What to do: Write out, word for word, every line in the data below from the one containing "ATOM 26 C CA" to the one containing "ATOM 34 C CA", both of them included.

Stored items from a collection
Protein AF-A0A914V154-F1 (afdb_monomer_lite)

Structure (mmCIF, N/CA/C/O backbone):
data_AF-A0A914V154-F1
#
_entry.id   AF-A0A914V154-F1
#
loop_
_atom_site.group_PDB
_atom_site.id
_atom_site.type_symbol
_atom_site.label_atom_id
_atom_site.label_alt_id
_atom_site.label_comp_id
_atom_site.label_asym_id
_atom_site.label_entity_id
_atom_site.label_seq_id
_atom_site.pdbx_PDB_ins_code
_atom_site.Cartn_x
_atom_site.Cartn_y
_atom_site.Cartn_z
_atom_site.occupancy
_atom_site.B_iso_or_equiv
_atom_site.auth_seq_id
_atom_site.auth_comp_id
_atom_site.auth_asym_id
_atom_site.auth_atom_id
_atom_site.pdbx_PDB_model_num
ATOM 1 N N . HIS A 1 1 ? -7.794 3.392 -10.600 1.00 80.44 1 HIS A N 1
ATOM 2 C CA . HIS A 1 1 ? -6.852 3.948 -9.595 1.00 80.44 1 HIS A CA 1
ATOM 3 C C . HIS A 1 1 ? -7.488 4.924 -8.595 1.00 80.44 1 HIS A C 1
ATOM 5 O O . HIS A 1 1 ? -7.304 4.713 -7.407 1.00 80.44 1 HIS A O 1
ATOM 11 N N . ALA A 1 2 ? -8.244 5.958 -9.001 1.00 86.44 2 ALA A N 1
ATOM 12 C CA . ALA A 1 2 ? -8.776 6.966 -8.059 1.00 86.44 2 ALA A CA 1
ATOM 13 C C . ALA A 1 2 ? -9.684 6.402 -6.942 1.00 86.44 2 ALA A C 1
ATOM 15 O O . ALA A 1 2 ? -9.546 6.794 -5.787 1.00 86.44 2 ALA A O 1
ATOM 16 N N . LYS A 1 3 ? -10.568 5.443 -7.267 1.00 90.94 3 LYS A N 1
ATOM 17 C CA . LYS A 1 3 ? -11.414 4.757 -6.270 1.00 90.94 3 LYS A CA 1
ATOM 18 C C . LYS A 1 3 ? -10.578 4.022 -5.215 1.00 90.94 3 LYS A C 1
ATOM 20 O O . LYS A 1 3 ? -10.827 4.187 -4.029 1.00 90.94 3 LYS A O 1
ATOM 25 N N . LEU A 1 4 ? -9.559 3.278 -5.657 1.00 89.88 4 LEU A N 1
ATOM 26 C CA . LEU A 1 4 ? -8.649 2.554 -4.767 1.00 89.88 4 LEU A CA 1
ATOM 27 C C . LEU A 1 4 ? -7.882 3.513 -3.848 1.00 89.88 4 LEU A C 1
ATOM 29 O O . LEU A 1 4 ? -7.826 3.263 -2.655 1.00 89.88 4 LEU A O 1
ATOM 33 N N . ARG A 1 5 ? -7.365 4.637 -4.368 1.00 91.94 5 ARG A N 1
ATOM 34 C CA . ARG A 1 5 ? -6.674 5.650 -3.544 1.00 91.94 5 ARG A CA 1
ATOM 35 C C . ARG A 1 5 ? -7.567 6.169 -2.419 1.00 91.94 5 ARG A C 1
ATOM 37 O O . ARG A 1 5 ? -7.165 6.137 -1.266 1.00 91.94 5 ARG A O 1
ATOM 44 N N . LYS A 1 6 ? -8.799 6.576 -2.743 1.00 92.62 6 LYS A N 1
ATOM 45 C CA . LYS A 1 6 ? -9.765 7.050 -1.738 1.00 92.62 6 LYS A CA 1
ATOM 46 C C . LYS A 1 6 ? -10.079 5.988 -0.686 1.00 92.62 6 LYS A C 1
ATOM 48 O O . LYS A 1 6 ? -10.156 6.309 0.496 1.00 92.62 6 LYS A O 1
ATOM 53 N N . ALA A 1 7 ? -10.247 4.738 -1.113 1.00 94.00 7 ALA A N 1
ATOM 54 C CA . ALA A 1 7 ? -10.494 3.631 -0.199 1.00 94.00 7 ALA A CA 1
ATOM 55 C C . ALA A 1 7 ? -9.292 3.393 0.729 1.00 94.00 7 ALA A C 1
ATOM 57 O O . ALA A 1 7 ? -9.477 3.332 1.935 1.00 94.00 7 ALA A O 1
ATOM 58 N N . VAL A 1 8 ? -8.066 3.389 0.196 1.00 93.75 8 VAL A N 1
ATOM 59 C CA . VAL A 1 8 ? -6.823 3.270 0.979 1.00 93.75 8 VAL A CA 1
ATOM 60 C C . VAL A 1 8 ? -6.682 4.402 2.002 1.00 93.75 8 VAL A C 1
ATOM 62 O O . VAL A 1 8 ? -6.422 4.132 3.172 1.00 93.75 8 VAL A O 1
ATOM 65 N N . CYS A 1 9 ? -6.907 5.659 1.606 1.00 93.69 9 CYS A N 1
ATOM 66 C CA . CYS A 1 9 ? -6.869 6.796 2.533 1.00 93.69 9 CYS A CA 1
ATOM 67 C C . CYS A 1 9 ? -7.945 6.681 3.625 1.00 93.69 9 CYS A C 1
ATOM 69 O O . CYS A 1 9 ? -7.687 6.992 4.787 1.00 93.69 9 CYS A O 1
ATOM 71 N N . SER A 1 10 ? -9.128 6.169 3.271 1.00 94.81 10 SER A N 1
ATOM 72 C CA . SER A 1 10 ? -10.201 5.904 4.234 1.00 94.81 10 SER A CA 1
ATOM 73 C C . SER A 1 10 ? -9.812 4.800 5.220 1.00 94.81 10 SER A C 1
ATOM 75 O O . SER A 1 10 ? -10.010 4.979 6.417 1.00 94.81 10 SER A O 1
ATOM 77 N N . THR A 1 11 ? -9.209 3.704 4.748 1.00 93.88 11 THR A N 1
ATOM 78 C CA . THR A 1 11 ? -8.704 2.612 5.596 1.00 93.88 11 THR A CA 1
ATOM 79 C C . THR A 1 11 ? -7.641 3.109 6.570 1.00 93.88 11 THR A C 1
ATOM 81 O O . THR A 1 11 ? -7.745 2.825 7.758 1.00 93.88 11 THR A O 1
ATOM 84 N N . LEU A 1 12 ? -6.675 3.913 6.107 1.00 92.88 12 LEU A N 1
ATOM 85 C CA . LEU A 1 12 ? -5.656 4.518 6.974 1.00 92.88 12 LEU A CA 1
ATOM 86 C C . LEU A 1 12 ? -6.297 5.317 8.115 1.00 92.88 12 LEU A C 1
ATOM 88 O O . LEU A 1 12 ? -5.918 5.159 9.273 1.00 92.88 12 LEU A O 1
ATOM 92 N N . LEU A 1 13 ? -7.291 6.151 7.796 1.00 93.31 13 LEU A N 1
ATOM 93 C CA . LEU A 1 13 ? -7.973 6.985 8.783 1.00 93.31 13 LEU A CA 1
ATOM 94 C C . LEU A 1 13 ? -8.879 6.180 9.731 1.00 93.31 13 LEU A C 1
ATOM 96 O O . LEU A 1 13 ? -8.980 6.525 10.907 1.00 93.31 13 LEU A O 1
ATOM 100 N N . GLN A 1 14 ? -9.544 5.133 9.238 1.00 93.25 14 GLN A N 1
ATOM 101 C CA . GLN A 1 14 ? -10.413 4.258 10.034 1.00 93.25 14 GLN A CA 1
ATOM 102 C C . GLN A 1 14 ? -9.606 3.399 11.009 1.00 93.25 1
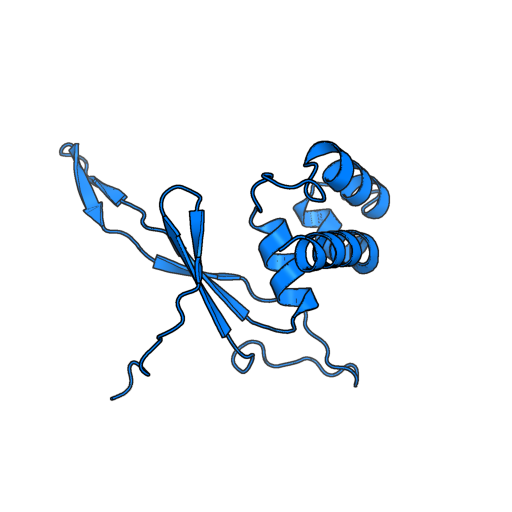4 GLN A C 1
ATOM 104 O O . GLN A 1 14 ? -9.939 3.325 12.190 1.00 93.25 14 GLN A O 1
ATOM 109 N N . GLU A 1 15 ? -8.512 2.810 10.536 1.00 91.12 15 GLU A N 1
ATOM 110 C CA . GLU A 1 15 ? -7.639 1.927 11.311 1.00 91.12 15 GLU A CA 1
ATOM 111 C C . GLU A 1 15 ? -6.420 2.676 11.867 1.00 91.12 15 GLU A C 1
ATOM 113 O O . GLU A 1 15 ? -5.332 2.127 12.029 1.00 91.12 15 GLU A O 1
ATOM 118 N N . HIS A 1 16 ? -6.593 3.960 12.189 1.00 90.19 16 HIS A N 1
ATOM 119 C CA . HIS A 1 16 ? -5.496 4.854 12.553 1.00 90.19 16 HIS A CA 1
ATOM 120 C C . HIS A 1 16 ? -4.630 4.354 13.719 1.00 90.19 16 HIS A C 1
ATOM 122 O O . HIS A 1 16 ? -3.463 4.719 13.803 1.00 90.19 16 HIS A O 1
ATOM 128 N N . LYS A 1 17 ? -5.172 3.526 14.621 1.00 89.00 17 LYS A N 1
ATOM 129 C CA . LYS A 1 17 ? 
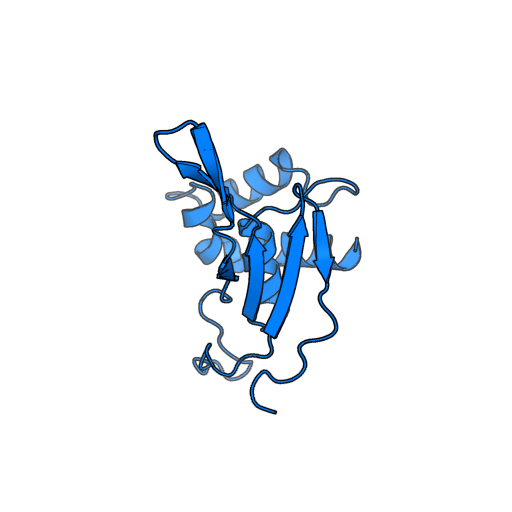-4.421 2.926 15.736 1.00 89.00 17 LYS A CA 1
ATOM 130 C C . LYS A 1 17 ? -3.376 1.912 15.264 1.00 89.00 17 LYS A C 1
ATOM 132 O O . LYS A 1 17 ? -2.292 1.870 15.827 1.00 89.00 17 LYS A O 1
ATOM 137 N N . GLU A 1 18 ? -3.689 1.153 14.217 1.00 87.56 18 GLU A N 1
ATOM 138 C CA . GLU A 1 18 ? -2.775 0.173 13.624 1.00 87.56 18 GLU A CA 1
ATOM 139 C C . GLU A 1 18 ? -1.699 0.877 12.784 1.00 87.56 18 GLU A C 1
ATOM 141 O O . GLU A 1 18 ? -0.526 0.518 12.822 1.00 87.56 18 GLU A O 1
ATOM 146 N N . PHE A 1 19 ? -2.070 1.934 12.051 1.00 88.38 19 PHE A N 1
ATOM 147 C CA . PHE A 1 19 ? -1.145 2.649 11.160 1.00 88.38 19 PHE A CA 1
ATOM 148 C C . PHE A 1 19 ? -0.315 3.747 11.845 1.00 88.38 19 PHE A C 1
ATOM 150 O O . PHE A 1 19 ? 0.783 4.058 11.382 1.00 88.38 19 PHE A O 1
ATOM 157 N N . GLY A 1 20 ? -0.800 4.320 12.948 1.00 87.44 20 GLY A N 1
ATOM 158 C CA . GLY A 1 20 ? -0.153 5.418 13.677 1.00 87.44 20 GLY A CA 1
ATOM 159 C C . GLY A 1 20 ? 1.322 5.188 14.031 1.00 87.44 20 GLY A C 1
ATOM 160 O O . GLY A 1 20 ? 2.138 6.069 13.737 1.00 87.44 20 GLY A O 1
ATOM 161 N N . PRO A 1 21 ? 1.704 4.016 14.578 1.00 86.81 21 PRO A N 1
ATOM 162 C CA . PRO A 1 21 ? 3.098 3.703 14.895 1.00 86.81 21 PRO A CA 1
ATOM 163 C C . PRO A 1 21 ? 4.047 3.753 13.688 1.00 86.81 21 PRO A C 1
ATOM 165 O O . PRO A 1 21 ? 5.211 4.109 13.842 1.00 86.81 21 PRO A O 1
ATOM 168 N N . PHE A 1 22 ? 3.563 3.448 12.478 1.00 83.94 22 PHE A N 1
ATOM 169 C CA . PHE A 1 22 ? 4.375 3.476 11.251 1.00 83.94 22 PHE A CA 1
ATOM 170 C C . PHE A 1 22 ? 4.544 4.883 10.669 1.00 83.94 22 PHE A C 1
ATOM 172 O O . PHE A 1 22 ? 5.460 5.115 9.885 1.00 83.94 22 PHE A O 1
ATOM 179 N N . ILE A 1 23 ? 3.655 5.806 11.039 1.00 86.75 23 ILE A N 1
ATOM 180 C CA . ILE A 1 23 ? 3.633 7.199 10.571 1.00 86.75 23 ILE A CA 1
ATOM 181 C C . ILE A 1 23 ? 4.364 8.132 11.556 1.00 86.75 23 ILE A C 1
ATOM 183 O O . ILE A 1 23 ? 4.691 9.264 11.211 1.00 86.75 23 ILE A O 1
ATOM 187 N N . GLY A 1 24 ? 4.680 7.650 12.763 1.00 78.25 24 GLY A N 1
ATOM 188 C CA . GLY A 1 24 ? 5.396 8.415 13.790 1.00 78.25 24 GLY A CA 1
ATOM 189 C C . GLY A 1 24 ? 4.486 9.121 14.801 1.00 78.25 24 GLY A C 1
ATOM 190 O O . GLY A 1 24 ? 4.928 10.045 15.475 1.00 78.25 24 GLY A O 1
ATOM 191 N N . GLY A 1 25 ? 3.222 8.698 14.923 1.00 70.88 25 GLY A N 1
ATOM 192 C CA . GLY A 1 25 ? 2.266 9.232 15.897 1.00 70.88 25 GLY A CA 1
ATOM 193 C C . GLY A 1 25 ? 1.994 8.271 17.046 1.00 70.88 25 GLY A C 1
ATOM 194 O O . GLY A 1 25 ? 1.048 7.484 16.959 1.00 70.88 25 GLY A O 1
ATOM 195 N N . ALA A 1 26 ? 2.804 8.340 18.105 1.00 60.16 26 ALA A N 1
ATOM 196 C CA . ALA A 1 26 ? 2.636 7.496 19.291 1.00 60.16 26 ALA A CA 1
ATOM 197 C C . ALA A 1 26 ? 1.498 7.977 20.216 1.00 60.16 26 ALA A C 1
ATOM 199 O O . ALA A 1 26 ? 0.760 7.147 20.738 1.00 60.16 26 ALA A O 1
ATOM 200 N N . ASP A 1 27 ? 1.310 9.295 20.358 1.00 72.56 27 ASP A N 1
ATOM 201 C CA . ASP A 1 27 ? 0.405 9.860 21.37
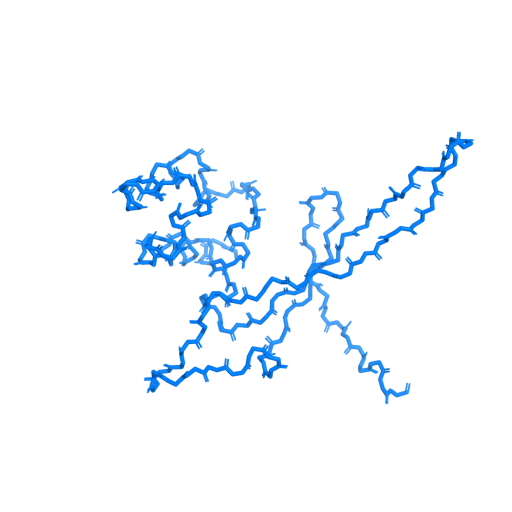7 1.00 72.56 27 ASP A CA 1
ATOM 202 C C . ASP A 1 27 ? -1.006 10.179 20.846 1.00 72.56 27 ASP A C 1
ATOM 204 O O . ASP A 1 27 ? -1.996 10.003 21.553 1.00 72.56 27 ASP A O 1
ATOM 208 N N . ASP A 1 28 ? -1.123 10.597 19.580 1.00 86.31 28 ASP A N 1
ATOM 209 C CA . ASP A 1 28 ? -2.406 10.770 18.883 1.00 86.31 28 ASP A CA 1
ATOM 210 C C . ASP A 1 28 ? -2.312 10.220 17.456 1.00 86.31 28 ASP A C 1
ATOM 212 O O . ASP A 1 28 ? -2.065 10.930 16.474 1.00 86.31 28 ASP A O 1
ATOM 216 N N . SER A 1 29 ? -2.511 8.907 17.338 1.00 87.69 29 SER A N 1
ATOM 217 C CA . SER A 1 29 ? -2.435 8.206 16.058 1.00 87.69 29 SER A CA 1
ATOM 218 C C . SER A 1 29 ? -3.451 8.722 15.032 1.00 87.69 29 SER A C 1
ATOM 220 O O . SER A 1 29 ? -3.184 8.674 13.832 1.00 87.69 29 SER A O 1
ATOM 222 N N . LYS A 1 30 ? -4.607 9.245 15.469 1.00 89.38 30 LYS A N 1
ATOM 223 C CA . LYS A 1 30 ? -5.627 9.773 14.551 1.00 89.38 30 LYS A CA 1
ATOM 224 C C . LYS A 1 30 ? -5.175 11.093 13.938 1.00 89.38 30 LYS A C 1
ATOM 226 O O . LYS A 1 30 ? -5.309 11.284 12.728 1.00 89.38 30 LYS A O 1
ATOM 231 N N . LEU A 1 31 ? -4.628 11.988 14.758 1.00 90.44 31 LEU A N 1
ATOM 232 C CA . LEU A 1 31 ? -4.062 13.247 14.288 1.00 90.44 31 LEU A CA 1
ATOM 233 C C . LEU A 1 31 ? -2.851 13.009 13.381 1.00 90.44 31 LEU A C 1
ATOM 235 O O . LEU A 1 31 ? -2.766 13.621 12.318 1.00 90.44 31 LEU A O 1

Task response:
ATOM 26 C CA . LEU A 1 4 ? -8.649 2.554 -4.767 1.00 89.88 4 LEU A CA 1
ATOM 27 C C . LEU A 1 4 ? -7.882 3.513 -3.848 1.00 89.88 4 LEU A C 1
ATOM 29 O O . LEU A 1 4 ? -7.826 3.263 -2.655 1.00 89.88 4 LEU A O 1
ATOM 33 N N . ARG A 1 5 ? -7.365 4.637 -4.368 1.00 91.94 5 ARG A N 1
ATOM 34 C CA . ARG A 1 5 ? -6.674 5.650 -3.544 1.00 91.94 5 ARG A CA 1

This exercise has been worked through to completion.